Mob guys understood better than the public. They knew I was going to be fair and honest, the same as I had been when I represented them, and they had a tacit agreement amongst themselves not to put me in a sensitive spot.

With Bingham out of the race, Arnie Adamson, a sitting councilman, became the favorite. The odds makers made a “line” with me being a 17-to-1 underdog.

I went up to San Francisco shortly after I announced my candidacy to visit my daughter Cara, who had gone to Stanford and was working as a consultatnt in San Francisco. While I was there, the
San Francisco Chronicle
had an editorial urging Las Vegas voters to reject me, calling me “the barrister to butchers.” It was nuts! San Francisco was in the midst of a big financial crisis at the time, and they had a major problem with the homeless that was getting national attention. Yet its paper was worried about who was running for mayor in Las Vegas.

As you can imagine, I was the outlaw candidate, but I didn’t mind. I raised about $900,000 for my campaign. I got no help from the casinos—zero. I had no idea how to run a campaign, and even less of an idea how City Hall worked. But I was convinced I was going to win.

Carolyn was unbelievable. She was out there every day, knocking on doors.
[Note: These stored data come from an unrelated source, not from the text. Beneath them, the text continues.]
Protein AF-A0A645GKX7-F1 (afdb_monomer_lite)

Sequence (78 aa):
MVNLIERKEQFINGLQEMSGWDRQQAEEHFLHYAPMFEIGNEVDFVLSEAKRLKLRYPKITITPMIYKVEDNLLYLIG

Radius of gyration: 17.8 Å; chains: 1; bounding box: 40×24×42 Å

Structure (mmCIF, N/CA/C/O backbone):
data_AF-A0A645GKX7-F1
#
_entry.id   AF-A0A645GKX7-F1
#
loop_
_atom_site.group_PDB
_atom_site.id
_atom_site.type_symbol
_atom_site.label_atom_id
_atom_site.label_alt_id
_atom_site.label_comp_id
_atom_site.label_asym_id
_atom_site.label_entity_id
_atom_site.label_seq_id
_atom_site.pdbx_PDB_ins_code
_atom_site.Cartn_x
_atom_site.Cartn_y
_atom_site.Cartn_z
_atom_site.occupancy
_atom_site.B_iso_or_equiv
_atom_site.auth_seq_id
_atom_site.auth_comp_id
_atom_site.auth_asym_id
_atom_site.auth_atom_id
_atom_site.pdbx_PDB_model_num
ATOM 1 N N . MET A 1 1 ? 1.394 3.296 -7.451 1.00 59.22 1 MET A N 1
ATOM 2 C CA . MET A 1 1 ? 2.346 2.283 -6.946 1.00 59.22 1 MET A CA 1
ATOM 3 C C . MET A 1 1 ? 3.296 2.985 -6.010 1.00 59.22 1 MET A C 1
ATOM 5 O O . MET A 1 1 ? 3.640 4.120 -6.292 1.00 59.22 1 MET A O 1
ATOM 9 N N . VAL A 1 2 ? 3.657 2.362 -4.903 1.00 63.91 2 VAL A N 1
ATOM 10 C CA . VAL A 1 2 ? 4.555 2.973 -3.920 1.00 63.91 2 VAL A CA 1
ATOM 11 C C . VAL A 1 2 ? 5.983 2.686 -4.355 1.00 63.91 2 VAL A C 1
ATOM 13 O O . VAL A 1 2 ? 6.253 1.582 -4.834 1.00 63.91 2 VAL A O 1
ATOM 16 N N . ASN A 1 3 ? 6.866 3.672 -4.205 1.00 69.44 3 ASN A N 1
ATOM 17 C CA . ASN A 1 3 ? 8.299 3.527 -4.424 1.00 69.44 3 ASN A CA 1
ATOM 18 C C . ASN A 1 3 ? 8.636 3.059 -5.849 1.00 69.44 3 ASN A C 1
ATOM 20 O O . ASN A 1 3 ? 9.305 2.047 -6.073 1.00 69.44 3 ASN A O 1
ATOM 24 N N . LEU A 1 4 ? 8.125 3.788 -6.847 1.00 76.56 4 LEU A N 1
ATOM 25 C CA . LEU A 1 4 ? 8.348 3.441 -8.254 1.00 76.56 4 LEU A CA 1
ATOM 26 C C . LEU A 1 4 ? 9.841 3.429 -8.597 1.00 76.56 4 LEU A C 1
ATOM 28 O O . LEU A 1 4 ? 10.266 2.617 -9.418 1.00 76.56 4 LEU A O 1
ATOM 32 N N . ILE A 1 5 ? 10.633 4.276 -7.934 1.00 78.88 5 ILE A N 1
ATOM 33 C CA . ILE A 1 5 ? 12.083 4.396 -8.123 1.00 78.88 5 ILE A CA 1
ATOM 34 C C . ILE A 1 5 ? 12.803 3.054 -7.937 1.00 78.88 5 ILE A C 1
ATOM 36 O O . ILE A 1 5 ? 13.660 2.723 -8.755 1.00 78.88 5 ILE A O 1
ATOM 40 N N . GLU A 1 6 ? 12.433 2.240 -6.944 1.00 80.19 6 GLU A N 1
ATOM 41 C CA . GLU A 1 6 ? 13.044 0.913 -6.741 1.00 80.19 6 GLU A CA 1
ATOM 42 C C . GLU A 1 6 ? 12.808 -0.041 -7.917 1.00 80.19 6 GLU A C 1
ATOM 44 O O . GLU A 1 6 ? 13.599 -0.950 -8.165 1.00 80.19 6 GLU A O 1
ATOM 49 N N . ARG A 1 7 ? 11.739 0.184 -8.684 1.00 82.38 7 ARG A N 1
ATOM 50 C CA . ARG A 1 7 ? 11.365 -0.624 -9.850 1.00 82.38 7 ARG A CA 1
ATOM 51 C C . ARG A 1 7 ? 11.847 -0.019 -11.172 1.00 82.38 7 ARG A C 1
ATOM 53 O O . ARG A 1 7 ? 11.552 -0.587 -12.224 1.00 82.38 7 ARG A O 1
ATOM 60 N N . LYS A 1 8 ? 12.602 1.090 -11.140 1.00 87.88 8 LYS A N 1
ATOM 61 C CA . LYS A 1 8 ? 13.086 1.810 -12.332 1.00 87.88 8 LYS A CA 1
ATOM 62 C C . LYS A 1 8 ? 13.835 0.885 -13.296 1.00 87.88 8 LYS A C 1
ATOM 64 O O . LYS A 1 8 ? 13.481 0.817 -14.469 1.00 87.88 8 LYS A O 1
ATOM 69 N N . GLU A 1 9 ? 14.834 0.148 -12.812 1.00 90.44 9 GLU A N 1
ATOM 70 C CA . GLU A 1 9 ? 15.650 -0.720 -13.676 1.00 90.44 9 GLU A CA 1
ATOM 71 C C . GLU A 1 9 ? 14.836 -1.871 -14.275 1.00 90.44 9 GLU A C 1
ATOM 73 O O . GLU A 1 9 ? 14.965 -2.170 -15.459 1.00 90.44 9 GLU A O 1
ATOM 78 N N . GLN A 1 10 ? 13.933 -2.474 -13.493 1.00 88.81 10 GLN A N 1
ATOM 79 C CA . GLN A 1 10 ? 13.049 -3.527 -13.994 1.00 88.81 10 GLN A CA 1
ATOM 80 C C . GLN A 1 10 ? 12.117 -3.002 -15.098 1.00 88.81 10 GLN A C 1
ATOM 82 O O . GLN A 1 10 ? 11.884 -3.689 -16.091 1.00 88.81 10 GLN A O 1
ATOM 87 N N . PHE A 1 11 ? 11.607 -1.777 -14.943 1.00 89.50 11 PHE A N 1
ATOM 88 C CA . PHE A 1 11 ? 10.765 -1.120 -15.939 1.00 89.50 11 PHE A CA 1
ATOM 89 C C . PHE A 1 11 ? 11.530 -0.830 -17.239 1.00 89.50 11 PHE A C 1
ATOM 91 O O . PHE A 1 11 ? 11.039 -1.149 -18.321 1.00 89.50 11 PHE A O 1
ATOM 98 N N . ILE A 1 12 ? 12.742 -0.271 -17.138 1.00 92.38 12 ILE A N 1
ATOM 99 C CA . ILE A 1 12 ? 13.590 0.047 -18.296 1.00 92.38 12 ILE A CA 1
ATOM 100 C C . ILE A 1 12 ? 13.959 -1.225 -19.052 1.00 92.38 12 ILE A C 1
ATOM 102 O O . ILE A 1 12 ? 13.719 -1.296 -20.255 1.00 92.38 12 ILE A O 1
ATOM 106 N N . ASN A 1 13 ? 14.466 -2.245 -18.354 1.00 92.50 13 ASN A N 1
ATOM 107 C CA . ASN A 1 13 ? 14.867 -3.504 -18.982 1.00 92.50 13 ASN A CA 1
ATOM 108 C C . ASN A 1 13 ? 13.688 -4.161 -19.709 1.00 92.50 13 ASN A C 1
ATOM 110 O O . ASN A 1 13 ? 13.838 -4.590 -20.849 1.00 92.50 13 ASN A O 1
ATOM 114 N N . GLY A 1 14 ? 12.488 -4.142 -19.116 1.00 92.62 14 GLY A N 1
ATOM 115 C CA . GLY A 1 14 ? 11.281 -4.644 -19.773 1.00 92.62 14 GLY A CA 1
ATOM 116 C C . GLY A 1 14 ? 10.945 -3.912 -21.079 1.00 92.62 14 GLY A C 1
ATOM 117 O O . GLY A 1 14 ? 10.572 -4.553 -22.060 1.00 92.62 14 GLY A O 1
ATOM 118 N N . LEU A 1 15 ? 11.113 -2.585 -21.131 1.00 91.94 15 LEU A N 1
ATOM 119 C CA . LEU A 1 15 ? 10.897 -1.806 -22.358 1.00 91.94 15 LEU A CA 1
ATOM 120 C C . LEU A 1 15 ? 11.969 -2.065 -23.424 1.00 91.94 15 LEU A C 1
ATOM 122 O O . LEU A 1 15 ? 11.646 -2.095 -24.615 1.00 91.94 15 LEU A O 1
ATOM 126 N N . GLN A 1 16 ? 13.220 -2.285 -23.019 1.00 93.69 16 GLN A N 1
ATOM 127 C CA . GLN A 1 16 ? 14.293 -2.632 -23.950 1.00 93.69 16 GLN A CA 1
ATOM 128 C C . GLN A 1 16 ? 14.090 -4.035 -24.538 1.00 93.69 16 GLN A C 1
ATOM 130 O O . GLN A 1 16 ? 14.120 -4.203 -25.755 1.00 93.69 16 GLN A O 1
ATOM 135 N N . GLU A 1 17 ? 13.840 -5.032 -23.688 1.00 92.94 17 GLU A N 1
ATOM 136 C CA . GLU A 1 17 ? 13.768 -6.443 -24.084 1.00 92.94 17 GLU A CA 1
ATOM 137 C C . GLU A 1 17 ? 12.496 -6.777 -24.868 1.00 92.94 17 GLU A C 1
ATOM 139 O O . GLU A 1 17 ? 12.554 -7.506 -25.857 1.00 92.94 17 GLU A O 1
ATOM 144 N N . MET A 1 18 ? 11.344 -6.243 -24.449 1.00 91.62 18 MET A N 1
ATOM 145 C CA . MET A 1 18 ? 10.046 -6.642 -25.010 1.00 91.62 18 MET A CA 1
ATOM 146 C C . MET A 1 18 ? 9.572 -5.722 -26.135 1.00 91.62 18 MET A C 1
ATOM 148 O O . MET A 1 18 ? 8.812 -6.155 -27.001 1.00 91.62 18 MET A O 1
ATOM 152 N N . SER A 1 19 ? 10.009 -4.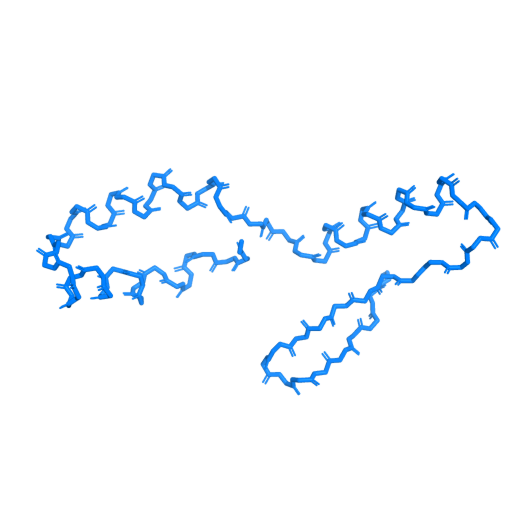461 -26.124 1.00 86.44 19 SER A N 1
ATOM 153 C CA . SER A 1 19 ? 9.506 -3.421 -27.029 1.00 86.44 19 SER A CA 1
ATOM 154 C C . SER A 1 19 ? 10.605 -2.763 -27.869 1.00 86.44 19 SER A C 1
ATOM 156 O O . SER A 1 19 ? 10.285 -1.939 -28.725 1.00 86.44 19 SER A O 1
ATOM 158 N N . GLY A 1 20 ? 11.882 -3.102 -27.645 1.00 90.50 20 GLY A N 1
ATOM 159 C CA . GLY A 1 20 ? 13.019 -2.578 -28.408 1.00 90.50 20 GLY A CA 1
ATOM 160 C C . GLY A 1 20 ? 13.322 -1.098 -28.163 1.00 90.50 20 GLY A C 1
ATOM 161 O O . GLY A 1 20 ? 13.919 -0.455 -29.024 1.00 90.50 20 GLY A O 1
ATOM 162 N N . TRP A 1 21 ? 12.877 -0.537 -27.035 1.00 94.44 21 TRP A N 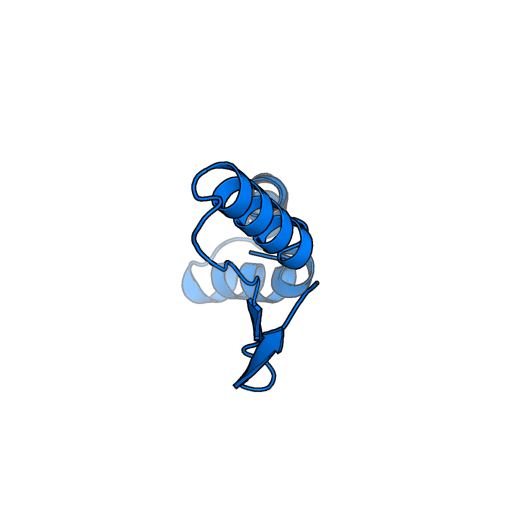1
ATOM 163 C CA . TRP A 1 21 ? 13.108 0.875 -26.725 1.00 94.44 21 TRP A CA 1
ATOM 164 C C . TRP A 1 21 ? 14.588 1.149 -26.461 1.00 94.44 21 TRP A C 1
ATOM 166 O O . TRP A 1 21 ? 15.291 0.331 -25.861 1.00 94.44 21 TRP A O 1
ATOM 176 N N . ASP A 1 22 ? 15.049 2.335 -26.857 1.00 93.69 22 ASP A N 1
ATOM 177 C CA . ASP A 1 22 ? 16.358 2.814 -26.431 1.00 93.69 22 ASP A CA 1
ATOM 178 C C . ASP A 1 22 ? 16.360 3.109 -24.921 1.00 93.69 22 ASP A C 1
ATOM 180 O O . ASP A 1 22 ? 15.356 3.554 -24.352 1.00 93.69 22 ASP A O 1
ATOM 184 N N . ARG A 1 23 ? 17.501 2.867 -24.261 1.00 91.25 23 ARG A N 1
ATOM 185 C CA . ARG A 1 23 ? 17.618 3.028 -22.806 1.00 91.25 23 ARG A CA 1
ATOM 186 C C . ARG A 1 23 ? 17.297 4.453 -22.373 1.00 91.25 23 ARG A C 1
ATOM 188 O O . ARG A 1 23 ? 16.588 4.640 -21.386 1.00 91.25 23 ARG A O 1
ATOM 195 N N . GLN A 1 24 ? 17.794 5.445 -23.108 1.00 92.44 24 GLN A N 1
ATOM 196 C CA . GLN A 1 24 ? 17.584 6.845 -22.771 1.00 92.44 24 GLN A CA 1
ATOM 197 C C . GLN A 1 24 ? 16.100 7.211 -22.889 1.00 92.44 24 GLN A C 1
ATOM 199 O O . GLN A 1 24 ? 15.547 7.843 -21.992 1.00 92.44 24 GLN A O 1
ATOM 204 N N . GLN A 1 25 ? 15.431 6.737 -23.942 1.00 92.56 25 GLN A N 1
ATOM 205 C CA . GLN A 1 25 ? 13.995 6.955 -24.146 1.00 92.56 25 GLN A CA 1
ATOM 206 C C . GLN A 1 25 ? 13.146 6.311 -23.040 1.00 92.56 25 GLN A C 1
ATOM 208 O O . GLN A 1 25 ? 12.188 6.914 -22.554 1.00 92.56 25 GLN A O 1
ATOM 213 N N . ALA A 1 26 ? 13.502 5.096 -22.616 1.00 91.81 26 ALA A N 1
ATOM 214 C CA . ALA A 1 26 ? 12.829 4.403 -21.520 1.00 91.81 26 ALA A CA 1
ATOM 215 C C . ALA A 1 26 ? 13.047 5.109 -20.168 1.00 91.81 26 ALA A C 1
ATOM 217 O O . ALA A 1 26 ? 12.109 5.231 -19.376 1.00 91.81 26 ALA A O 1
ATOM 218 N N . GLU A 1 27 ? 14.260 5.610 -19.914 1.00 91.81 27 GLU A N 1
ATOM 219 C CA . GLU A 1 27 ? 14.592 6.383 -18.714 1.00 91.81 27 GLU A CA 1
ATOM 220 C C . GLU A 1 27 ? 13.833 7.712 -18.647 1.00 91.81 27 GLU A C 1
ATOM 222 O O . GLU A 1 27 ? 13.231 8.017 -17.616 1.00 91.81 27 GLU A O 1
ATOM 227 N N . GLU A 1 28 ? 13.811 8.479 -19.738 1.00 91.94 28 GLU A N 1
ATOM 228 C CA . GLU A 1 28 ? 13.077 9.746 -19.822 1.00 91.94 28 GLU A CA 1
ATOM 229 C C . GLU A 1 28 ? 11.570 9.533 -19.634 1.00 91.94 28 GLU A C 1
ATOM 231 O O . GLU A 1 28 ? 10.937 10.253 -18.859 1.00 91.94 28 GLU A O 1
ATOM 236 N N . HIS A 1 29 ? 11.003 8.499 -20.265 1.00 89.94 29 HIS A N 1
ATOM 237 C CA . HIS A 1 29 ? 9.605 8.121 -20.072 1.00 89.94 29 HIS A CA 1
ATOM 238 C C . HIS A 1 29 ? 9.312 7.788 -18.604 1.00 89.94 29 HIS A C 1
ATOM 240 O O . HIS A 1 29 ? 8.354 8.298 -18.021 1.00 89.94 29 HIS A O 1
ATOM 246 N N . PHE A 1 30 ? 10.143 6.949 -17.980 1.00 88.69 30 PHE A N 1
ATOM 247 C CA . PHE A 1 30 ? 9.968 6.588 -16.579 1.00 88.69 30 PHE A CA 1
ATOM 248 C C . PHE A 1 30 ? 10.010 7.825 -15.670 1.00 88.69 30 PHE A C 1
ATOM 250 O O . PHE A 1 30 ? 9.111 8.008 -14.855 1.00 88.69 30 PHE A O 1
ATOM 257 N N . LEU A 1 31 ? 11.003 8.703 -15.835 1.00 88.25 31 LEU A N 1
ATOM 258 C CA . LEU A 1 31 ? 11.155 9.907 -15.011 1.00 88.25 31 LEU A CA 1
ATOM 259 C C . LEU A 1 31 ? 10.007 10.904 -15.194 1.00 88.25 31 LEU A C 1
ATOM 261 O O . LEU A 1 31 ? 9.602 11.549 -14.229 1.00 88.25 31 LEU A O 1
ATOM 265 N N . HIS A 1 32 ? 9.466 11.021 -16.408 1.00 88.31 32 HIS A N 1
ATOM 266 C CA . HIS A 1 32 ? 8.350 11.919 -16.692 1.00 88.31 32 HIS A CA 1
ATOM 267 C C . HIS A 1 32 ? 7.050 11.461 -16.016 1.00 88.31 32 HIS A C 1
ATOM 269 O O . HIS A 1 32 ? 6.290 12.280 -15.502 1.00 88.31 32 HIS A O 1
ATOM 275 N N . TYR A 1 33 ? 6.796 10.150 -15.996 1.00 84.38 33 TYR A N 1
ATOM 276 C CA . TYR A 1 33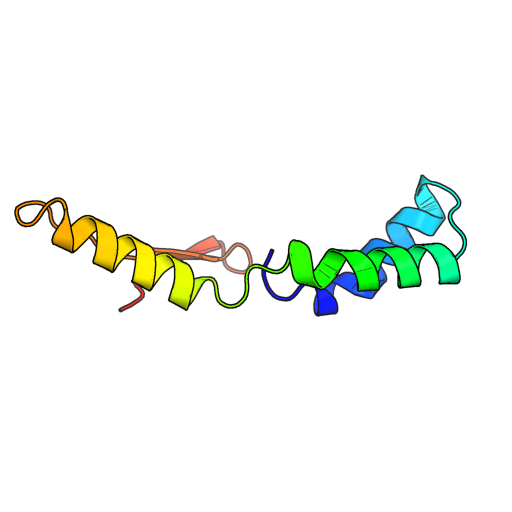 ? 5.520 9.595 -15.547 1.00 84.38 33 TYR A CA 1
ATOM 277 C C . TYR A 1 33 ? 5.535 9.043 -14.118 1.00 84.38 33 TYR A C 1
ATOM 279 O O . TYR A 1 33 ? 4.478 8.987 -13.488 1.00 84.38 33 TYR A O 1
ATOM 287 N N . ALA A 1 34 ? 6.697 8.677 -13.568 1.00 80.75 34 ALA A N 1
ATOM 288 C CA . ALA A 1 34 ? 6.802 8.150 -12.207 1.00 80.75 34 ALA A CA 1
ATOM 289 C C . ALA A 1 34 ? 6.137 9.058 -11.151 1.00 80.75 34 ALA A C 1
ATOM 291 O O . ALA A 1 34 ? 5.324 8.535 -10.392 1.00 80.75 34 ALA A O 1
ATOM 292 N N . PRO A 1 35 ? 6.325 10.395 -11.147 1.00 75.25 35 PRO A N 1
ATOM 293 C CA . PRO A 1 35 ? 5.669 11.270 -10.171 1.00 75.25 35 PRO A CA 1
ATOM 294 C C . PRO A 1 35 ? 4.135 11.259 -10.250 1.00 75.25 35 PRO A C 1
ATOM 296 O O . PRO A 1 35 ? 3.461 11.502 -9.255 1.00 75.25 35 PRO A O 1
ATOM 299 N N . MET A 1 36 ? 3.572 10.986 -11.431 1.00 73.19 36 MET A N 1
ATOM 300 C CA . MET A 1 36 ? 2.122 10.933 -11.643 1.00 73.19 36 MET A CA 1
ATOM 301 C C . MET A 1 36 ? 1.509 9.619 -11.138 1.00 73.19 36 MET A C 1
ATOM 303 O O . MET A 1 36 ? 0.349 9.595 -10.728 1.00 73.19 36 MET A O 1
ATOM 307 N N . PHE A 1 37 ? 2.272 8.525 -11.180 1.00 68.19 37 PHE A N 1
AT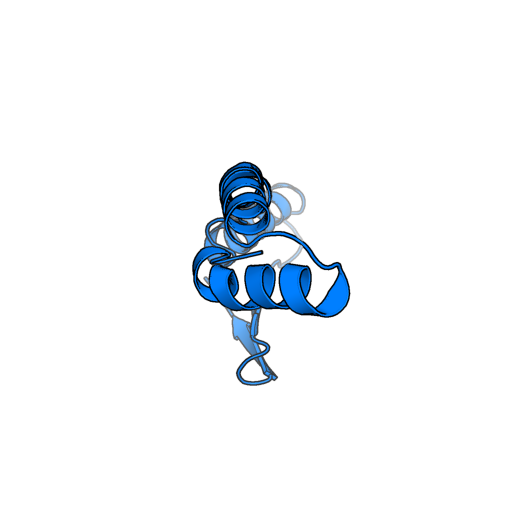OM 308 C CA . PHE A 1 37 ? 1.805 7.182 -10.818 1.00 68.19 37 PHE A CA 1
ATOM 309 C C . PHE A 1 37 ? 2.284 6.710 -9.439 1.00 68.19 37 PHE A C 1
ATOM 311 O O . PHE A 1 37 ? 1.845 5.652 -8.955 1.00 68.19 37 PHE A O 1
ATOM 318 N N . GLU A 1 38 ? 3.174 7.467 -8.802 1.00 68.31 38 GLU A N 1
ATOM 319 C CA . GLU A 1 38 ? 3.640 7.209 -7.449 1.00 68.31 38 GLU A CA 1
ATOM 320 C C . GLU A 1 38 ? 2.514 7.492 -6.448 1.00 68.31 38 GLU A C 1
ATOM 322 O O . GLU A 1 38 ? 2.021 8.608 -6.302 1.00 68.31 38 GLU A O 1
ATOM 327 N N . ILE A 1 39 ? 2.070 6.439 -5.764 1.00 63.62 39 ILE A N 1
ATOM 328 C CA . ILE A 1 39 ? 1.220 6.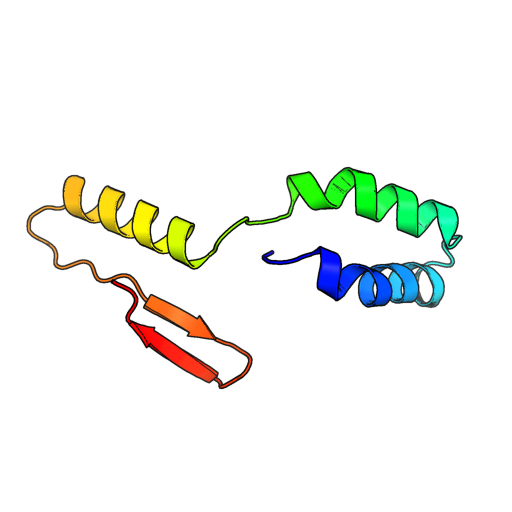570 -4.583 1.00 63.62 39 ILE A CA 1
ATOM 329 C C . ILE A 1 39 ? 2.217 6.775 -3.453 1.00 63.62 39 ILE A C 1
ATOM 331 O O . ILE A 1 39 ? 2.941 5.837 -3.154 1.00 63.62 39 ILE A O 1
ATOM 335 N N . GLY A 1 40 ? 2.295 7.990 -2.903 1.00 69.19 40 GLY A N 1
ATOM 336 C CA . GLY A 1 40 ? 3.350 8.379 -1.960 1.00 69.19 40 GLY A CA 1
ATOM 337 C C . GLY A 1 40 ? 3.523 7.396 -0.800 1.00 69.19 40 GLY A C 1
ATOM 338 O O . GLY A 1 40 ? 4.450 6.600 -0.807 1.00 69.19 40 GLY A O 1
ATOM 339 N N . ASN A 1 41 ? 2.627 7.447 0.188 1.00 79.94 41 ASN A N 1
ATOM 340 C CA . ASN A 1 41 ? 2.636 6.542 1.335 1.00 79.94 41 ASN A CA 1
ATOM 341 C C . ASN A 1 41 ? 1.276 5.839 1.434 1.00 79.94 41 ASN A C 1
ATOM 343 O O . ASN A 1 41 ? 0.247 6.459 1.713 1.00 79.94 41 ASN A O 1
ATOM 347 N N . GLU A 1 42 ? 1.264 4.538 1.170 1.00 83.44 42 GLU A N 1
ATOM 348 C CA . GLU A 1 42 ? 0.095 3.670 1.245 1.00 83.44 42 GLU A CA 1
ATOM 349 C C . GLU A 1 42 ? -0.519 3.641 2.646 1.00 83.44 42 GLU A C 1
ATOM 351 O O . GLU A 1 42 ? -1.745 3.602 2.766 1.00 83.44 42 GLU A O 1
ATOM 356 N N . VAL A 1 43 ? 0.299 3.737 3.700 1.00 88.50 43 VAL A N 1
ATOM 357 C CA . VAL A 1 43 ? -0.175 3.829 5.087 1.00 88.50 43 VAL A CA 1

We went from neighborhood to neighborhood, talking to people. One day we were up in the Summerlin section, which was populated with wealthy, older, mostly retired
residents. You couldn’t go up there in the morning because they were all out playing tennis or golf or walking their dog. And you couldn’t go too late at night because they’d be in bed.

I knocked on one door, and this nice elderly lady smiled and invited me in. She called out to her husband, “It’s the mob lawyer.”

I sat in her kitchen and she served me chocolate chip cookies and milk. I don’t think I’d had a glass of milk in forty years. Now that was campaigning.

We eventually put a staff together, and they came up with an absolutely awesome idea. They decided to “humanize” me in order to counteract the negative stuff some of my opponents were putting out. Nobody said it directly, but the buzz was that if Oscar got elected, the mob would take over City Hall.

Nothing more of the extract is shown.